In a previous edition of CenterView (August 2004) we described how California’s growing population of special education students is held to the same high standards of achievement as their general education peers even though there is a significant shortage of credentialed special education teachers. The problem is particularly troublesome in schools serving high proportions of poor and minority students.

Here, we continue that discussion of special education by examining the professional development and support that teachers receive to help them effectively work with students with special needs. With the reauthorization of the Individuals with Disabilities Education Act (IDEA), the federal government has reiterated its emphasis on improving the academic achievement of special education students by standardizing the means by which special education teachers can become designated as “highly qualified,” and by mandating professional development for both general and special education teachers.

It is clear that changes in professional development aimed at improving special education instruction are needed. A recent survey commissioned by the Center for the Future of Teaching and Learning and conducted by SRI International found that while the vast majority of California teachers have special education students in their classrooms, many teachers report they do not have the training and support they need to meet the needs of these students.1 This disparity is troubling given that on average, special education students in California spend almost three-quarters (73%) of their instructional time in a general education classroom.2 Under state and federal law, these students are expected to participate in the state’s assessment system and, as a group, show adequate progress towards meeting the state’s academic standards. Virtually all teachers need the skill and knowledge to work with students with special needs. Unfortunately, many general education teachers report that they are not well prepared to work effectively with special education students in the classroom, especially those trained before current preparation standards were adopted in 2001 when special education training for general educators was strengthened. Making matters worse, most teachers do not receive much on-the-job support or professional development in special education.

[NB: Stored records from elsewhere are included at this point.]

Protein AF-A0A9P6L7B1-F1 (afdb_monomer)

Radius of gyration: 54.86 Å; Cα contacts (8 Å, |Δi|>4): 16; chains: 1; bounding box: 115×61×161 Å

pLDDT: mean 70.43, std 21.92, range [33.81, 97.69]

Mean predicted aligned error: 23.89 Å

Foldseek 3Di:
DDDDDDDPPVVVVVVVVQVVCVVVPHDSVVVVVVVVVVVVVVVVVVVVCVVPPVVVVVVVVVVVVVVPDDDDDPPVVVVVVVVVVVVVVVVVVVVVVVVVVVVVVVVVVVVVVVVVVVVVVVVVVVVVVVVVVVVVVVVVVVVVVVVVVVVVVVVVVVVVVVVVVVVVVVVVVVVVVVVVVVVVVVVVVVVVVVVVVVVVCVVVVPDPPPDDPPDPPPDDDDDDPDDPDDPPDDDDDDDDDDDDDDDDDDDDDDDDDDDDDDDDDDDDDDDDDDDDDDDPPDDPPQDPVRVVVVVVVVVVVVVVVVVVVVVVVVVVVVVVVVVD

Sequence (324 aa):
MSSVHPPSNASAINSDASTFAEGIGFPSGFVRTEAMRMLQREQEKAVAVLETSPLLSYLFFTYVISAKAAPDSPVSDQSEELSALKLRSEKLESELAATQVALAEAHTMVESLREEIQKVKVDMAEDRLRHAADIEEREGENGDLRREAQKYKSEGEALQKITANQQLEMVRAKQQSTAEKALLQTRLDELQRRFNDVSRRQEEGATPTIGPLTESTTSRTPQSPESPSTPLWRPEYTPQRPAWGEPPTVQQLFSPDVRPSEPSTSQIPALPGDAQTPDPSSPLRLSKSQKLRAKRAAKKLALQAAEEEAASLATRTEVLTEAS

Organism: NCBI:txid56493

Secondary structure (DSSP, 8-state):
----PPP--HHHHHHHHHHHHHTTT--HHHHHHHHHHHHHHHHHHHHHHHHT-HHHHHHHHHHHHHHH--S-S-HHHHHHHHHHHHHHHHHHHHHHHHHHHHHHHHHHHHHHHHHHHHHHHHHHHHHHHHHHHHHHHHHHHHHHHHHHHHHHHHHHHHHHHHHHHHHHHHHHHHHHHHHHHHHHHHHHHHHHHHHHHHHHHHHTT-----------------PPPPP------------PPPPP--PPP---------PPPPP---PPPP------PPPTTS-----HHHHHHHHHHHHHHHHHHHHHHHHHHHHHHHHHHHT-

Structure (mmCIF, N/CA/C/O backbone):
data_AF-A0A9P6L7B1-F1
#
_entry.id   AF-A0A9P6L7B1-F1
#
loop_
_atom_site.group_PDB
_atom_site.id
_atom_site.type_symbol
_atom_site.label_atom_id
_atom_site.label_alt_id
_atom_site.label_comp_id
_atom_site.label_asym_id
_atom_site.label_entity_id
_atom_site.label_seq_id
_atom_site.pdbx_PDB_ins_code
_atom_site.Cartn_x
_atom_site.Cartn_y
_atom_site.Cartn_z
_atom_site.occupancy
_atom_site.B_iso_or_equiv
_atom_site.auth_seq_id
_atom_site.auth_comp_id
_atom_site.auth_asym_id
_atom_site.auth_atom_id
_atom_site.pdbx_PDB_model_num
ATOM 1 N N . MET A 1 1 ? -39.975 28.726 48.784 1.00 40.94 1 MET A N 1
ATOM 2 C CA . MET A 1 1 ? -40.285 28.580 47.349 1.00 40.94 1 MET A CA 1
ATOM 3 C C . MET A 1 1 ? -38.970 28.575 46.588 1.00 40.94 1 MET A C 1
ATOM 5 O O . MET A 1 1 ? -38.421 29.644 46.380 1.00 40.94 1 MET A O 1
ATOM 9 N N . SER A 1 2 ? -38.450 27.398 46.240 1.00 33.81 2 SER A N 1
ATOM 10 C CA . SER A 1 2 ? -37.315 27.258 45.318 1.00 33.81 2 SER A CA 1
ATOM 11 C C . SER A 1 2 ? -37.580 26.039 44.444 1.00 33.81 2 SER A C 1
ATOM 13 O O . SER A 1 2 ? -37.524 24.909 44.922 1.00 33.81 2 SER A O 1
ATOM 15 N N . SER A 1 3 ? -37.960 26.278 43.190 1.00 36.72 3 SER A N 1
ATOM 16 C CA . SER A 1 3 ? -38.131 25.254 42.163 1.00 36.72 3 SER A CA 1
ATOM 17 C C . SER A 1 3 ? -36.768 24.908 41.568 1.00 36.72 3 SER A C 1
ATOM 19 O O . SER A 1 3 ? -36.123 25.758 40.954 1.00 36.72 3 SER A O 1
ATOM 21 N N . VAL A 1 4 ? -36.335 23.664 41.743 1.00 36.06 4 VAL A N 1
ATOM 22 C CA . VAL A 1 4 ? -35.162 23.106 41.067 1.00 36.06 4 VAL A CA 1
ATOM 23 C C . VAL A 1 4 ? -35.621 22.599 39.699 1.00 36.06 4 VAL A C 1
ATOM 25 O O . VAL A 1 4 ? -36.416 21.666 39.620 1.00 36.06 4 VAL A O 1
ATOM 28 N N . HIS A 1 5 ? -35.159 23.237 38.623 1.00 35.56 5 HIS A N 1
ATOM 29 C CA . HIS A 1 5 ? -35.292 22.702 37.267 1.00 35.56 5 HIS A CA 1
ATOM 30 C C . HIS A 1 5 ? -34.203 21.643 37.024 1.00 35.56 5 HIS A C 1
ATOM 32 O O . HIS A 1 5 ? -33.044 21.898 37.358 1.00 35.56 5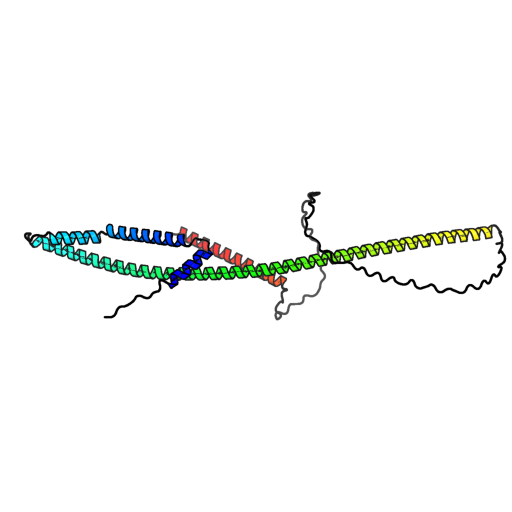 HIS A O 1
ATOM 38 N N . PRO A 1 6 ? -34.524 20.479 36.432 1.00 39.00 6 PRO A N 1
ATOM 39 C CA . PRO A 1 6 ? -33.510 19.518 36.016 1.00 39.00 6 PRO A CA 1
ATOM 40 C C . PRO A 1 6 ? -32.760 20.019 34.764 1.00 39.00 6 PRO A C 1
ATOM 42 O O . PRO A 1 6 ? -33.352 20.709 33.927 1.00 39.00 6 PRO A O 1
ATOM 45 N N . PRO A 1 7 ? -31.465 19.683 34.606 1.00 44.44 7 PRO A N 1
ATOM 46 C CA . PRO A 1 7 ? -30.673 20.111 33.461 1.00 44.44 7 PRO A CA 1
ATOM 47 C C . PRO A 1 7 ? -31.130 19.424 32.164 1.00 44.44 7 PRO A C 1
ATOM 49 O O . PRO A 1 7 ? -31.247 18.202 32.069 1.00 44.44 7 PRO A O 1
ATOM 52 N N . SER A 1 8 ? -31.358 20.251 31.145 1.00 48.88 8 SER A N 1
ATOM 53 C CA . SER A 1 8 ? -31.708 19.897 29.767 1.00 48.88 8 SER A CA 1
ATOM 54 C C . SER A 1 8 ? -30.521 19.259 29.019 1.00 48.88 8 SER A C 1
ATOM 56 O O . SER A 1 8 ? -29.974 19.859 28.099 1.00 48.88 8 SER A O 1
ATOM 58 N N . ASN A 1 9 ? -30.131 18.034 29.383 1.00 47.28 9 ASN A N 1
ATOM 59 C CA . ASN A 1 9 ? -29.106 17.258 28.658 1.00 47.28 9 ASN A CA 1
ATOM 60 C C . ASN A 1 9 ? -29.676 16.289 27.603 1.00 47.28 9 ASN A C 1
ATOM 62 O O . ASN A 1 9 ? -28.922 15.674 26.854 1.00 47.28 9 ASN A O 1
ATOM 66 N N . ALA A 1 10 ? -31.002 16.168 27.487 1.00 43.69 10 ALA A N 1
ATOM 67 C CA . ALA A 1 10 ? -31.635 15.270 26.515 1.00 43.69 10 ALA A CA 1
ATOM 68 C C . ALA A 1 10 ? -31.595 15.794 25.063 1.00 43.69 10 ALA A C 1
ATOM 70 O O . ALA A 1 10 ? -31.832 15.037 24.124 1.00 43.69 10 ALA A O 1
ATOM 71 N N . SER A 1 11 ? -31.309 17.079 24.849 1.00 45.03 11 SER A N 1
ATOM 72 C CA . SER A 1 11 ? -31.308 17.703 23.519 1.00 45.03 11 SER A CA 1
ATOM 73 C C . SER A 1 11 ? -29.977 17.562 22.773 1.00 45.03 11 SER A C 1
ATOM 75 O O . SER A 1 11 ? -30.003 17.451 21.552 1.00 45.03 11 SER A O 1
ATOM 77 N N . ALA A 1 12 ? -28.839 17.482 23.472 1.00 43.84 12 ALA A N 1
ATOM 78 C CA . ALA A 1 12 ? -27.520 17.344 22.839 1.00 43.84 12 ALA A CA 1
ATOM 79 C C . ALA A 1 12 ? -27.212 15.904 22.379 1.00 43.84 12 ALA A C 1
ATOM 81 O O . ALA A 1 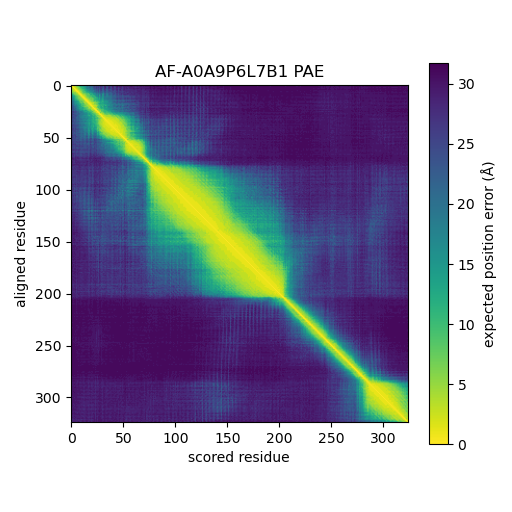12 ? -26.558 15.699 21.365 1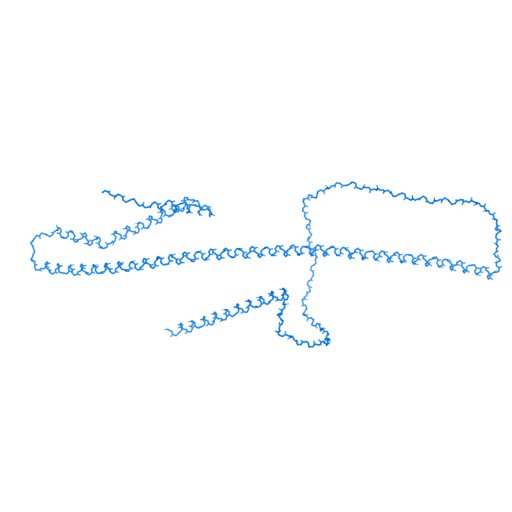.00 43.84 12 ALA A O 1
ATOM 82 N N . ILE A 1 13 ? -27.747 14.892 23.070 1.00 49.59 13 ILE A N 1
ATOM 83 C CA . ILE A 1 13 ? -27.554 13.475 22.701 1.00 49.59 13 ILE A CA 1
ATOM 84 C C . ILE A 1 13 ? -28.421 13.092 21.482 1.00 49.59 13 ILE A C 1
ATOM 86 O O . ILE A 1 13 ? -28.083 12.187 20.720 1.00 49.59 13 ILE A O 1
ATOM 90 N N . ASN A 1 14 ? -29.527 13.809 21.257 1.00 45.69 14 ASN A N 1
ATOM 91 C CA . ASN A 1 14 ? -30.451 13.539 20.153 1.00 45.69 14 ASN A CA 1
ATOM 92 C C . ASN A 1 14 ? -29.978 14.084 18.795 1.00 45.69 14 ASN A C 1
ATOM 94 O O . ASN A 1 14 ? -30.415 13.563 17.769 1.00 45.69 14 ASN A O 1
ATOM 98 N N . SER A 1 15 ? -29.098 15.091 18.758 1.00 49.00 15 SER A N 1
ATOM 99 C CA . SER A 1 15 ? -28.549 15.589 17.491 1.00 49.00 15 SER A CA 1
ATOM 100 C C . SER A 1 15 ? -27.516 14.626 16.905 1.00 49.00 15 SER A C 1
ATOM 102 O O . SER A 1 15 ? -27.613 14.302 15.725 1.00 49.00 15 SER A O 1
ATOM 104 N N . ASP A 1 16 ? -26.619 14.075 17.728 1.00 48.88 16 ASP A N 1
ATOM 105 C CA . ASP A 1 16 ? -25.485 13.263 17.255 1.00 48.88 16 ASP A CA 1
ATOM 106 C C . ASP A 1 16 ? -25.878 11.844 16.817 1.00 48.88 16 ASP A C 1
ATOM 108 O O . ASP A 1 16 ? -25.311 11.295 15.870 1.00 48.88 16 ASP A O 1
ATOM 112 N N . ALA A 1 17 ? -26.903 11.255 17.441 1.00 49.56 17 ALA A N 1
ATOM 113 C CA . ALA A 1 17 ? -27.412 9.943 17.043 1.00 49.56 17 ALA A CA 1
ATOM 114 C C . ALA A 1 17 ? -28.139 9.972 15.683 1.00 49.56 17 ALA A C 1
ATOM 116 O O . ALA A 1 17 ? -28.146 8.967 14.967 1.00 49.56 17 ALA A O 1
ATOM 117 N N . SER A 1 18 ? -28.732 11.114 15.304 1.00 46.75 18 SER A N 1
ATOM 118 C CA . SER A 1 18 ? -29.423 11.255 14.014 1.00 46.75 18 SER A CA 1
ATOM 119 C C . SER A 1 18 ? -28.439 11.371 12.845 1.00 46.75 18 SER A C 1
ATOM 121 O O . SER A 1 18 ? -28.637 10.731 11.813 1.00 46.75 18 SER A O 1
ATOM 123 N N . THR A 1 19 ? -27.317 12.067 13.054 1.00 53.81 19 THR A N 1
ATOM 124 C CA . THR A 1 19 ? -26.252 12.246 12.058 1.00 53.81 19 THR A CA 1
ATOM 125 C C . THR A 1 19 ? -25.485 10.947 11.796 1.00 53.81 19 THR A C 1
ATOM 127 O O . THR A 1 19 ? -25.034 10.703 10.679 1.00 53.81 19 THR A O 1
ATOM 130 N N . PHE A 1 20 ? -25.371 10.070 12.801 1.00 50.28 20 PHE A N 1
ATOM 131 C CA . PHE A 1 20 ? -24.735 8.758 12.644 1.00 50.28 20 PHE A CA 1
ATOM 132 C C . PHE A 1 20 ? -25.618 7.757 11.876 1.00 50.28 20 PHE A C 1
ATOM 134 O O . PHE A 1 20 ? -25.104 6.946 11.110 1.00 50.28 20 PHE A O 1
ATOM 141 N N . ALA A 1 21 ? -26.946 7.823 12.029 1.00 50.44 21 ALA A N 1
ATOM 142 C CA . ALA A 1 21 ? -27.876 6.927 11.336 1.00 50.44 21 ALA A CA 1
ATOM 143 C C . ALA A 1 21 ? -28.003 7.232 9.828 1.00 50.44 21 ALA A C 1
ATOM 145 O O . ALA A 1 21 ? -28.113 6.301 9.026 1.00 50.44 21 ALA A O 1
ATOM 146 N N . GLU A 1 22 ? -27.909 8.507 9.426 1.00 49.59 22 GLU A N 1
ATOM 147 C CA . GLU A 1 22 ? -27.892 8.903 8.007 1.00 49.59 22 GLU A CA 1
ATOM 148 C C . GLU A 1 22 ? -26.610 8.463 7.278 1.00 49.59 22 GLU A C 1
ATOM 150 O O . GLU A 1 22 ? -26.660 8.157 6.088 1.00 49.59 22 GLU A O 1
ATOM 155 N N . GLY A 1 23 ? -25.483 8.324 7.987 1.00 50.16 23 GLY A N 1
ATOM 156 C CA . GLY A 1 23 ? -24.211 7.863 7.412 1.00 50.16 23 GLY A CA 1
ATOM 157 C C . GLY A 1 23 ? -24.154 6.371 7.045 1.00 50.16 23 GLY A C 1
ATOM 158 O O . GLY A 1 23 ? -23.260 5.966 6.307 1.00 50.16 23 GLY A O 1
ATOM 159 N N . ILE A 1 24 ? -25.097 5.550 7.529 1.00 52.75 24 ILE A N 1
ATOM 160 C CA . ILE A 1 24 ? -25.116 4.081 7.338 1.00 52.75 24 ILE A CA 1
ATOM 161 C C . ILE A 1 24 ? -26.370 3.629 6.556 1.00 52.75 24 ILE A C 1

The Challenge of Reaching the Teachers of Special Needs Students

In the survey of California teachers described above, 88% of all respondents reported having special education students in their classes. Of those teachers, only 30% indicated “having adequate training on special modifications or accommodations to use with [special education] students.” Teachers reported a lack of other supports as well (see figure). Only 69% reported having access to students’ Individualized Education Plans (students’ instructional plans, designed in concert with parents, teachers, and special education staff, which should be accessible to all teachers who have special education students in their classrooms), and only 68% reported having access to a resource teacher. Far fewer (23%) had special materials or equipment (such as books on tape and computer software) to use with special education students, and only 16% had access to high-quality resources (e.g. appropriate textbooks) for special education students.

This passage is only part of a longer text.